**Problem statement**
For the data that follows, print the line with "ATOM 198 C CA", the line with "ATOM 213 O O", and all lines between them, exactly as they stand. Omit pictures and add nothing.

── Excerpted data

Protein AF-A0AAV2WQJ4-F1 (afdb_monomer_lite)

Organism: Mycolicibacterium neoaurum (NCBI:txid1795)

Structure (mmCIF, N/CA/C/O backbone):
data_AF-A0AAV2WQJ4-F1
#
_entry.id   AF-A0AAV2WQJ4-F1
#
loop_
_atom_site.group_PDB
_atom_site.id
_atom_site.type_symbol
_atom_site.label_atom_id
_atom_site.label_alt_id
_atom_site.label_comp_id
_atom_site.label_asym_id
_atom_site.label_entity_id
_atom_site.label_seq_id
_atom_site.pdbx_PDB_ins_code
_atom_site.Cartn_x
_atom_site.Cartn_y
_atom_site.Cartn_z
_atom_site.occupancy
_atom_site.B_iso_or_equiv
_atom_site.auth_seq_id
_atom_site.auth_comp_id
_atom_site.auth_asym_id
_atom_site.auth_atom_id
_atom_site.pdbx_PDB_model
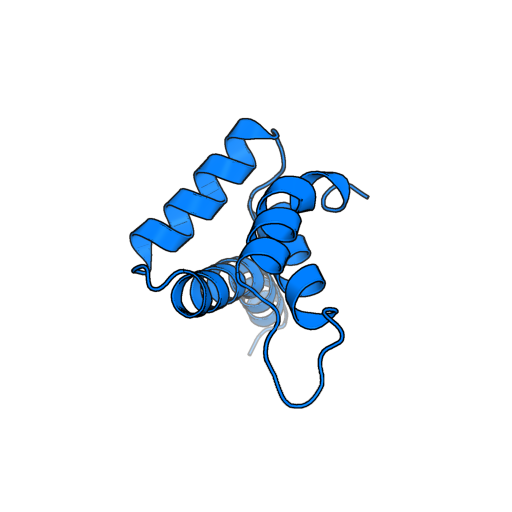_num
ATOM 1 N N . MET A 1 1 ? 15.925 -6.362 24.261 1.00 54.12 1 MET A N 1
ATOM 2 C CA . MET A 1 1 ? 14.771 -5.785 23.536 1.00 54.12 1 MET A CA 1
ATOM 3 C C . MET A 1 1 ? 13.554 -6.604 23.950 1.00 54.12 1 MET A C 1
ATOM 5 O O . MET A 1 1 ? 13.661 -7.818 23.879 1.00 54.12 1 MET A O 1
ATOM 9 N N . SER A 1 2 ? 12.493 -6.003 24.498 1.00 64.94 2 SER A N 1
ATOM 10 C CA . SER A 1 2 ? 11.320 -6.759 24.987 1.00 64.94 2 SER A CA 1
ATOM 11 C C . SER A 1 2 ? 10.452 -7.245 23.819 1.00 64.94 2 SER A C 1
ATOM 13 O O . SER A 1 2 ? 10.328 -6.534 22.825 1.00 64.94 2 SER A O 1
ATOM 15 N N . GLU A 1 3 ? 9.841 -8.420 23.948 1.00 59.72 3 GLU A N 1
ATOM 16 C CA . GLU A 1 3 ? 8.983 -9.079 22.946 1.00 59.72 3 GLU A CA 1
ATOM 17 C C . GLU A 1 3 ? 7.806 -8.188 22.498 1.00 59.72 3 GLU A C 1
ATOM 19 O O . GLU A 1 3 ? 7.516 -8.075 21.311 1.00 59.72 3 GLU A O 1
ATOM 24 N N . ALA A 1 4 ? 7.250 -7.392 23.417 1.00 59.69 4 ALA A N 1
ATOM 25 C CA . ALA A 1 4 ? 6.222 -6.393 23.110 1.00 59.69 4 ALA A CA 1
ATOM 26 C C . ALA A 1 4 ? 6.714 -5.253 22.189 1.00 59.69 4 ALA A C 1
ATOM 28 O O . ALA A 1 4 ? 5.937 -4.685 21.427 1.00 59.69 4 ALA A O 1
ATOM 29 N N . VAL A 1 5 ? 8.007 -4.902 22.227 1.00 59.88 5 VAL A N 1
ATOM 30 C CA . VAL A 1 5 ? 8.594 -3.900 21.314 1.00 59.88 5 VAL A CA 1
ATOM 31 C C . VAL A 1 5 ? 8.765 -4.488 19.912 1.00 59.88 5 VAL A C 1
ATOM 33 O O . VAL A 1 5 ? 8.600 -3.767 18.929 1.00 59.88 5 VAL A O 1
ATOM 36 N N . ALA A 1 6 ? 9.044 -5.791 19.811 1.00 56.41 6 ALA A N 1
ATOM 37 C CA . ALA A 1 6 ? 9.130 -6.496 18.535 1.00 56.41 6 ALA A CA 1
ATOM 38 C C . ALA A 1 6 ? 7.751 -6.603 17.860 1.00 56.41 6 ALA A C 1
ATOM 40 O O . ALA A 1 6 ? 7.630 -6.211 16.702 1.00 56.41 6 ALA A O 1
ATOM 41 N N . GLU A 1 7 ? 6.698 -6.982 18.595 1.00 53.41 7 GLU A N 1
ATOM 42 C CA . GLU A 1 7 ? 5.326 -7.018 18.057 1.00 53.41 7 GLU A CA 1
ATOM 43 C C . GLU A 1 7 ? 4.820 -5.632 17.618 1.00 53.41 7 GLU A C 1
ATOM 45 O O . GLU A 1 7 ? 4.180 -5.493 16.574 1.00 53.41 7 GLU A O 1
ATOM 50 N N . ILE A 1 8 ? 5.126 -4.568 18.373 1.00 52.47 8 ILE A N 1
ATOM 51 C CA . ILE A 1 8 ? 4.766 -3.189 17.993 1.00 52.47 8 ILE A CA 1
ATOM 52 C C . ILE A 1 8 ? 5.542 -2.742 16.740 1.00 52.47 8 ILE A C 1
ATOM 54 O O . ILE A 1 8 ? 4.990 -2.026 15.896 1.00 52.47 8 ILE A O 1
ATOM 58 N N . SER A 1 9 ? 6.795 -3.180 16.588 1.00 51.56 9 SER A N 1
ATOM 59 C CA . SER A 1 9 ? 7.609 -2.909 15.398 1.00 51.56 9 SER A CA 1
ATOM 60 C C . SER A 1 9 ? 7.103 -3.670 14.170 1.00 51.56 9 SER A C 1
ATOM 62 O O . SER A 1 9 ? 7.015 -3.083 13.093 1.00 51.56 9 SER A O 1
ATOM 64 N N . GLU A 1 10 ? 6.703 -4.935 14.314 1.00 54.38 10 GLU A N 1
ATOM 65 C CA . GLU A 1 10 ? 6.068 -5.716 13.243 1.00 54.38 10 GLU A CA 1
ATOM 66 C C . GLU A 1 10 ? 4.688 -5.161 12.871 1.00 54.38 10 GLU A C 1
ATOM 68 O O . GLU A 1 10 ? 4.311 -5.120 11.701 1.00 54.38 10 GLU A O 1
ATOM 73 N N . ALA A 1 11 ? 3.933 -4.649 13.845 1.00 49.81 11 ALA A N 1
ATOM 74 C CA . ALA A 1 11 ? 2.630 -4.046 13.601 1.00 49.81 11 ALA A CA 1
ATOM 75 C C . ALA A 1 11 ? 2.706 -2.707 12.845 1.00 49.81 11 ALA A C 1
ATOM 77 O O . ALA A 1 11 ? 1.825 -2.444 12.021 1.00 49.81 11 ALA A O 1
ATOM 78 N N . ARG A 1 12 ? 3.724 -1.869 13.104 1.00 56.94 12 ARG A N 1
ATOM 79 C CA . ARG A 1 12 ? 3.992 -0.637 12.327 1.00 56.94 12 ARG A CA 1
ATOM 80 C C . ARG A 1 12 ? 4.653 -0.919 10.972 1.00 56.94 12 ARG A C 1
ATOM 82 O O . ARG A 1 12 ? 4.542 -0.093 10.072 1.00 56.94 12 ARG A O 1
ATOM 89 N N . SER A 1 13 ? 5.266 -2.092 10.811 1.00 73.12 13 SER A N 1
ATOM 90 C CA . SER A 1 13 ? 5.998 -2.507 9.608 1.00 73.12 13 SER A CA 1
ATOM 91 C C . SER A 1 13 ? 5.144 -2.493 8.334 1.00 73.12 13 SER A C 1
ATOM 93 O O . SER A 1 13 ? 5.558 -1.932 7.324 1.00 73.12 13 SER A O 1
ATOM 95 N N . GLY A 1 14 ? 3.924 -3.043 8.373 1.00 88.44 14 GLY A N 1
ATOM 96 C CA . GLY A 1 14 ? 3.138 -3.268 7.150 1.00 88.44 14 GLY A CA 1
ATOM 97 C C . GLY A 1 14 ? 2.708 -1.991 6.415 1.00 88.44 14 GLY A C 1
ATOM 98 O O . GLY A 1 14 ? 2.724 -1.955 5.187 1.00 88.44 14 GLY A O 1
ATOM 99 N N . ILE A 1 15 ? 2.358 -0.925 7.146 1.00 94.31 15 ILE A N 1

────
── Excerpted data

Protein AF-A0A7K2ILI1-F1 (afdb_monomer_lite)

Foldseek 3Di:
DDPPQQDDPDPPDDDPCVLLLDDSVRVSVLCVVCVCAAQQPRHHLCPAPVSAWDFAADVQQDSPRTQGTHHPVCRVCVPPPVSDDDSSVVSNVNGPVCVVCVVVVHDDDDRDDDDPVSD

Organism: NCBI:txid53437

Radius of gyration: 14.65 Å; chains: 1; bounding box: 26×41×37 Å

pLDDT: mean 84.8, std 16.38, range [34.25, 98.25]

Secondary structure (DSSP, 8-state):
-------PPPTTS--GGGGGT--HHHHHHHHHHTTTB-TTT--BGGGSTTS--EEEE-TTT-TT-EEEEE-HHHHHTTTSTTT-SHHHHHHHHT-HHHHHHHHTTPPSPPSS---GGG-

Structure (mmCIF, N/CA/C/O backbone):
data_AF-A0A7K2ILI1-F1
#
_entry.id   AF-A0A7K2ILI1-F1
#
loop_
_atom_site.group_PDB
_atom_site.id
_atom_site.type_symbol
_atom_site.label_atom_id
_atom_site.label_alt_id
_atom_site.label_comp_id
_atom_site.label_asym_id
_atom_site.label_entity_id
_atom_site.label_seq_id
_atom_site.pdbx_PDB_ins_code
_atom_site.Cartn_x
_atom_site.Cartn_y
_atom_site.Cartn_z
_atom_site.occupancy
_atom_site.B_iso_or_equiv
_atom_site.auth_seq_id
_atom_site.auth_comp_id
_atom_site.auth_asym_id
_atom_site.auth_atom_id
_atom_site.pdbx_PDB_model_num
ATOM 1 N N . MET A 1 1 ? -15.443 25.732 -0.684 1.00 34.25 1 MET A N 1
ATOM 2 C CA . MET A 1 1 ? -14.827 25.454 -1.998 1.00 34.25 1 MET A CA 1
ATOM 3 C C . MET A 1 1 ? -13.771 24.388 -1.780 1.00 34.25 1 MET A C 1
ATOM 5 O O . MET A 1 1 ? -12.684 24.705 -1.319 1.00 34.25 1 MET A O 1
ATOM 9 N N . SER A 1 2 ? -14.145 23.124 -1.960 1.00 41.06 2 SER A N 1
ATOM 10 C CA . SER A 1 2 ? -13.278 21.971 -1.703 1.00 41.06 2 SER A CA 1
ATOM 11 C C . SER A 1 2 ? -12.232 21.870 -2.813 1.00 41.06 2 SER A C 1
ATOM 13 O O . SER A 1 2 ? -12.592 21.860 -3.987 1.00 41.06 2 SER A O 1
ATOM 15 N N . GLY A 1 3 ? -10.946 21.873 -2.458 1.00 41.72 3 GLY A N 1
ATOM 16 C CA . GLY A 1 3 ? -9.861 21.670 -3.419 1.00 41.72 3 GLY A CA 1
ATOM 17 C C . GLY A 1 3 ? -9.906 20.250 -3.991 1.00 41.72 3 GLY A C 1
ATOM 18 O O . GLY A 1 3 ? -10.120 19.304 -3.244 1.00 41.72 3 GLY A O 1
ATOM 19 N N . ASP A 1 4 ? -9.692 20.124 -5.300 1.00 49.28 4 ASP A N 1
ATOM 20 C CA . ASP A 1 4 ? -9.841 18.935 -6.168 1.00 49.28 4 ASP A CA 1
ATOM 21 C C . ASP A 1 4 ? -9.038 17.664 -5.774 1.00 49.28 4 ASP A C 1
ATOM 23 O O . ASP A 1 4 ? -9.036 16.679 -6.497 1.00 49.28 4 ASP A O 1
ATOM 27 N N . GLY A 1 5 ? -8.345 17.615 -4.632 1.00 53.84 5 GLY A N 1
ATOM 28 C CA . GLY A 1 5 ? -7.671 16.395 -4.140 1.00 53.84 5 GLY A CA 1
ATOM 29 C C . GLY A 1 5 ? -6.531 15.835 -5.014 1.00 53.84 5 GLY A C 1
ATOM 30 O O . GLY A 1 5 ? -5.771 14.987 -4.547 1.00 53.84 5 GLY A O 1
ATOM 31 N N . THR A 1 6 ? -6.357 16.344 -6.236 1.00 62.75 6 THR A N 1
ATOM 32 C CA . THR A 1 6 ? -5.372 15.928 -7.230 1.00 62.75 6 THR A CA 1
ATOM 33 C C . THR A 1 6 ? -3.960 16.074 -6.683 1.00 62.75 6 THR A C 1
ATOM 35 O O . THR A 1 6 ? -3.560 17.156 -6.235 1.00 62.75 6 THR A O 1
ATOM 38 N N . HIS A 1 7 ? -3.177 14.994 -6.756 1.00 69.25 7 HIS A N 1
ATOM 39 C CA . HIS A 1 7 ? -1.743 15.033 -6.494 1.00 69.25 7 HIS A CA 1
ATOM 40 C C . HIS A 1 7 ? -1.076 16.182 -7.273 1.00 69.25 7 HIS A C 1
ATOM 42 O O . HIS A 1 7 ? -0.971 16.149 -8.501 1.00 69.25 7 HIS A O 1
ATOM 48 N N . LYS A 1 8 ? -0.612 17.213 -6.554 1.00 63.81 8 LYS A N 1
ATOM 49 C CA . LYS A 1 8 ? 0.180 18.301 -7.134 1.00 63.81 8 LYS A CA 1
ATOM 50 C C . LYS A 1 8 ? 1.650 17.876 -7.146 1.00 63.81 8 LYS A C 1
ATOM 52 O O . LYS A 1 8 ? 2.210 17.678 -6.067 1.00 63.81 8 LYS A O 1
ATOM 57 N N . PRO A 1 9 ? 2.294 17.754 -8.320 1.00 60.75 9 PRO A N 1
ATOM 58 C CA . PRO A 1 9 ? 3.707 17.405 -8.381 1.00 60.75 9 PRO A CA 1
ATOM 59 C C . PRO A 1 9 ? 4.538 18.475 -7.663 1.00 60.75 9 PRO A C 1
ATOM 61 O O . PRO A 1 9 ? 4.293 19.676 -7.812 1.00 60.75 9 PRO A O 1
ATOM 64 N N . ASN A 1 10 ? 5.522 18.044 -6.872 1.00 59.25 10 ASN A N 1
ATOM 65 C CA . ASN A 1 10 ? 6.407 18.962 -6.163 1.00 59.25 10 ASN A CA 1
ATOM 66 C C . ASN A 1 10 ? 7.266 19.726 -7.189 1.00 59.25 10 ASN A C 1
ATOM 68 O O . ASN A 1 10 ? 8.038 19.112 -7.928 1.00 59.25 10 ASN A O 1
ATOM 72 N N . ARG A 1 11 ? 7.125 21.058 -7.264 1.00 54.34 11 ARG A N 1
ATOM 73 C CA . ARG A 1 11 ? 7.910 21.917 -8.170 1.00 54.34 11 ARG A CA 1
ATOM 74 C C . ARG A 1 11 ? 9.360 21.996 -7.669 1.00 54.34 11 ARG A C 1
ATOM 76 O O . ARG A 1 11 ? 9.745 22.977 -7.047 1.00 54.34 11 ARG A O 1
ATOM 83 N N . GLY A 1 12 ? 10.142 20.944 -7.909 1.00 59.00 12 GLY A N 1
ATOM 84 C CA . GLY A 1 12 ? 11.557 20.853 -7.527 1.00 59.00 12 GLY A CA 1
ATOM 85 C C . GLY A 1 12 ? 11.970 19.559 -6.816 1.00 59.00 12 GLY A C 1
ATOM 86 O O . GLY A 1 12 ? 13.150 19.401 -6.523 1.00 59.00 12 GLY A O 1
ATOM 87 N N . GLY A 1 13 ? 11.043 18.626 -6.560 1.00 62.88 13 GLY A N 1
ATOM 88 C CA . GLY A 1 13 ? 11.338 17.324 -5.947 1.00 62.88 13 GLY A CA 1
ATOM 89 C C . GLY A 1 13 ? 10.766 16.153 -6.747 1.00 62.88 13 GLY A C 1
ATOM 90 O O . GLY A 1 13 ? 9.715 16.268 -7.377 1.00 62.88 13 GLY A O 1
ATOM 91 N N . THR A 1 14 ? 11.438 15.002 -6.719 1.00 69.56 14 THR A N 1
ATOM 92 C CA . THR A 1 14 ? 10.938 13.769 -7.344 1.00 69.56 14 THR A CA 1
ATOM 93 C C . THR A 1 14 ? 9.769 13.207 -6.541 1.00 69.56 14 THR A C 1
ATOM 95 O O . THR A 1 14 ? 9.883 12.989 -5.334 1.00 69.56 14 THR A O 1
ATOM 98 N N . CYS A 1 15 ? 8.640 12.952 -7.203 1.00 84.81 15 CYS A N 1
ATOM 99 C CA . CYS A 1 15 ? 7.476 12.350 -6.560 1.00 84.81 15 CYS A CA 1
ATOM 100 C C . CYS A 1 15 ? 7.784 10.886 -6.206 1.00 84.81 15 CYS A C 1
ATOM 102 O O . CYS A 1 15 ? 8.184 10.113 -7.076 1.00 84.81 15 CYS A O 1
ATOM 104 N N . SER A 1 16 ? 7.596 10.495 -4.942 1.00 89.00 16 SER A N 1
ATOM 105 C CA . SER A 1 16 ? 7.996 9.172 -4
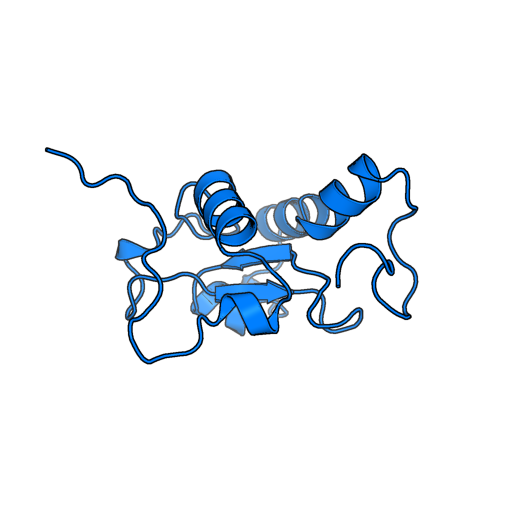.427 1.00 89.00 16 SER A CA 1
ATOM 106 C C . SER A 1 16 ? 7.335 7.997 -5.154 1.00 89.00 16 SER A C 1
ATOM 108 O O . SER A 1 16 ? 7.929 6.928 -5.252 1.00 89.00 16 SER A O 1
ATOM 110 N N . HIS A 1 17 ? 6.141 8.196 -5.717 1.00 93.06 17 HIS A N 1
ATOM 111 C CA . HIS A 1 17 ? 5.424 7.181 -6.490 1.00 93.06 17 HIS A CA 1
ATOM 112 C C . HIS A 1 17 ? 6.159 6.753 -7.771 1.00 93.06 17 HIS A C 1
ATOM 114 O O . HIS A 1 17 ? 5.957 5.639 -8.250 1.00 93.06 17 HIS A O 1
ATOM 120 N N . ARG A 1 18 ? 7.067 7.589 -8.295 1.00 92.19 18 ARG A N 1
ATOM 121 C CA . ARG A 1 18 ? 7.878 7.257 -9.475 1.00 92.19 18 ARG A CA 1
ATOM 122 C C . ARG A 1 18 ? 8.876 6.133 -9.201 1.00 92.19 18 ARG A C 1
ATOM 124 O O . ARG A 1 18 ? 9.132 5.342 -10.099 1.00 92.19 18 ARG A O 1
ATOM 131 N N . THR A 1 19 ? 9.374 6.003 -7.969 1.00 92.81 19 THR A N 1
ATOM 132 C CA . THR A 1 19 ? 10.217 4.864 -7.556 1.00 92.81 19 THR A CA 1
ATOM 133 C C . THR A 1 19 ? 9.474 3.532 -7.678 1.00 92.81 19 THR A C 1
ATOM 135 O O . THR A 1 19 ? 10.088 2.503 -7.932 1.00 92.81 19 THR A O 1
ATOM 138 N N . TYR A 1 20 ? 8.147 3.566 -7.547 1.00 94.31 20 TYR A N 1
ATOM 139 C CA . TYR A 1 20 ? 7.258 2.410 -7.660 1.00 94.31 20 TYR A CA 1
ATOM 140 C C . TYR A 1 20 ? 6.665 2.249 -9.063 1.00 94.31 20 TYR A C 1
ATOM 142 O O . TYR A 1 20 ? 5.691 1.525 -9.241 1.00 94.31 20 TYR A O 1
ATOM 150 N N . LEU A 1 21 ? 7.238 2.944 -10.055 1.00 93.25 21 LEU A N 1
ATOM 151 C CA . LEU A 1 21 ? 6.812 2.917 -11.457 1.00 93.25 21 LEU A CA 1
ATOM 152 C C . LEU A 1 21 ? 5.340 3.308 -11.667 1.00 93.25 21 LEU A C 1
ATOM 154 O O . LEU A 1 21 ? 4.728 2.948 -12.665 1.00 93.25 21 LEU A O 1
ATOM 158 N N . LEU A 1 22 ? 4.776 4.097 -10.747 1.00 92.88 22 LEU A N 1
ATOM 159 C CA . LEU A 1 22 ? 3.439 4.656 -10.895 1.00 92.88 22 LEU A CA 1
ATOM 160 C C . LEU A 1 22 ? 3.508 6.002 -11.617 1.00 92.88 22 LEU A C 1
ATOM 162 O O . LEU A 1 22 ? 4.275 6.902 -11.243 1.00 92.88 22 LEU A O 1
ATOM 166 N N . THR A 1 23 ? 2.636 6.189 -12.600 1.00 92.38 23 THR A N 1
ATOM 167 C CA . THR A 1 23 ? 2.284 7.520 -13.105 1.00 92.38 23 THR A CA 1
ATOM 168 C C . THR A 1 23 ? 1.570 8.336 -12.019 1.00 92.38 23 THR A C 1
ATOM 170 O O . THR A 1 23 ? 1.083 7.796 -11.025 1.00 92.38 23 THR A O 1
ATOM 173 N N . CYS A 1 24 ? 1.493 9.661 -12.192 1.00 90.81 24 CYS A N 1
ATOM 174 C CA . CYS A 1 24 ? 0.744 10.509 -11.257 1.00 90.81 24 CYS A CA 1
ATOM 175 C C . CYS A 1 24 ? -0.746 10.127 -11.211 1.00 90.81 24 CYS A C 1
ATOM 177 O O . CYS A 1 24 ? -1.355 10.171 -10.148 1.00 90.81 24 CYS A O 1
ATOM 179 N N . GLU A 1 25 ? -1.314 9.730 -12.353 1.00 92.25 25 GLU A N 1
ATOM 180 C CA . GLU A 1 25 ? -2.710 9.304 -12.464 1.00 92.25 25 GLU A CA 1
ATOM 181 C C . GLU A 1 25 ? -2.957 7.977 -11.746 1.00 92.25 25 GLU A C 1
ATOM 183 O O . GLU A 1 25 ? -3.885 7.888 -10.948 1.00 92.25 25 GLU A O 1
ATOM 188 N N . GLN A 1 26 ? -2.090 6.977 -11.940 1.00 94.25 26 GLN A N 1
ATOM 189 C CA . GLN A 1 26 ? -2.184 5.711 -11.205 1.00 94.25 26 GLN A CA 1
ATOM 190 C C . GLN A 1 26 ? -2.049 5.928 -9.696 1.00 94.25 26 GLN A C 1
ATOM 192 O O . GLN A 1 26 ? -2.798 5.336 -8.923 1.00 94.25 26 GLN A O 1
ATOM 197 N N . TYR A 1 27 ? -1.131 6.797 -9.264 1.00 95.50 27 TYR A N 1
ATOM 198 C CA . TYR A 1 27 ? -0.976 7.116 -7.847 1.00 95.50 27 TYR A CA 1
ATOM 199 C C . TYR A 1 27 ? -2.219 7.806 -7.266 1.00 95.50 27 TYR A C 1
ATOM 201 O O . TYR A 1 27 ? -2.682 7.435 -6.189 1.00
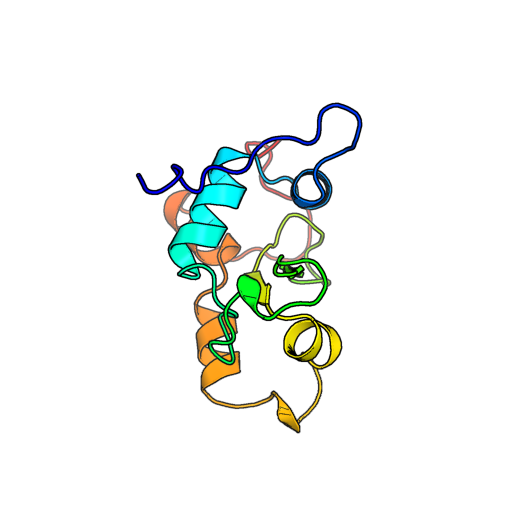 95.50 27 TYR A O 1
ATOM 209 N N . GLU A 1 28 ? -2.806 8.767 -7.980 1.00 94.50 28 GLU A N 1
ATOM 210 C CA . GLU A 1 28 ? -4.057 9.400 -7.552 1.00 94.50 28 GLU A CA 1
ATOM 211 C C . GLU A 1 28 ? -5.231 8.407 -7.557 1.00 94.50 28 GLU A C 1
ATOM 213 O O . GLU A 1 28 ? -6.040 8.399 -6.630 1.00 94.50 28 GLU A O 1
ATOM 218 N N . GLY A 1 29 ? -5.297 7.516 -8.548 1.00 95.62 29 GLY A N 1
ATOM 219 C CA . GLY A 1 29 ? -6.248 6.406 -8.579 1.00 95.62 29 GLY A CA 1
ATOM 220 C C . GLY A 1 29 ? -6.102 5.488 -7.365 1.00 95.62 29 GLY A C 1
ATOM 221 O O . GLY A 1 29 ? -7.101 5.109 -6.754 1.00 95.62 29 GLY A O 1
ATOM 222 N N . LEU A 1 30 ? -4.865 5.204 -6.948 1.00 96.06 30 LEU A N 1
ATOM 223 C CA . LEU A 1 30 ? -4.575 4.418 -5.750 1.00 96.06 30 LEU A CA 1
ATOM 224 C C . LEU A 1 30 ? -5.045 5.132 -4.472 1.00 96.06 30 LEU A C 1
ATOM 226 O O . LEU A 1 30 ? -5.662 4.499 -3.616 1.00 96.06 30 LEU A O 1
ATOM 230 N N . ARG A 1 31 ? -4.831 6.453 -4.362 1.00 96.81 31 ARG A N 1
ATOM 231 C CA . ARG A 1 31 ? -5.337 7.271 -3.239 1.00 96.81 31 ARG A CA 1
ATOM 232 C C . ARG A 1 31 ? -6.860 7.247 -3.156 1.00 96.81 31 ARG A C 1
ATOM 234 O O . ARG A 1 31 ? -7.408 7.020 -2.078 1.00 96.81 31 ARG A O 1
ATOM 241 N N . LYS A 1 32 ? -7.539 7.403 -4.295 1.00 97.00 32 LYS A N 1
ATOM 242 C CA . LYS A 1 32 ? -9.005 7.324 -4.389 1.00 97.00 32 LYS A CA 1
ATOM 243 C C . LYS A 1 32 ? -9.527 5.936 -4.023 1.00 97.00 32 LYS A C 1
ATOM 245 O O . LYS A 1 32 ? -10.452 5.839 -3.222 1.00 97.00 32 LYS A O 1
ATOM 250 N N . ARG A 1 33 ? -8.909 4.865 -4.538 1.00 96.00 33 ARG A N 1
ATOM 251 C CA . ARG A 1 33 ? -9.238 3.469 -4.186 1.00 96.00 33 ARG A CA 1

────

**Your solution**
ATOM 198 C CA . TYR A 1 27 ? -0.976 7.116 -7.847 1.00 95.50 27 TYR A CA 1
ATOM 199 C C . TYR A 1 27 ? -2.219 7.806 -7.266 1.00 95.50 27 TYR A C 1
ATOM 201 O O . TYR A 1 27 ? -2.682 7.435 -6.189 1.00
 95.50 27 TYR A O 1
ATOM 209 N N . GLU A 1 28 ? -2.806 8.767 -7.980 1.00 94.50 28 GLU A N 1
ATOM 210 C CA . GLU A 1 28 ? -4.057 9.400 -7.552 1.00 94.50 28 GLU A CA 1
ATOM 211 C C . GLU A 1 28 ? -5.231 8.407 -7.557 1.00 94.50 28 GLU A C 1
ATOM 213 O O . GLU A 1 28 ? -6.040 8.399 -6.630 1.00 94.50 28 GLU A O 1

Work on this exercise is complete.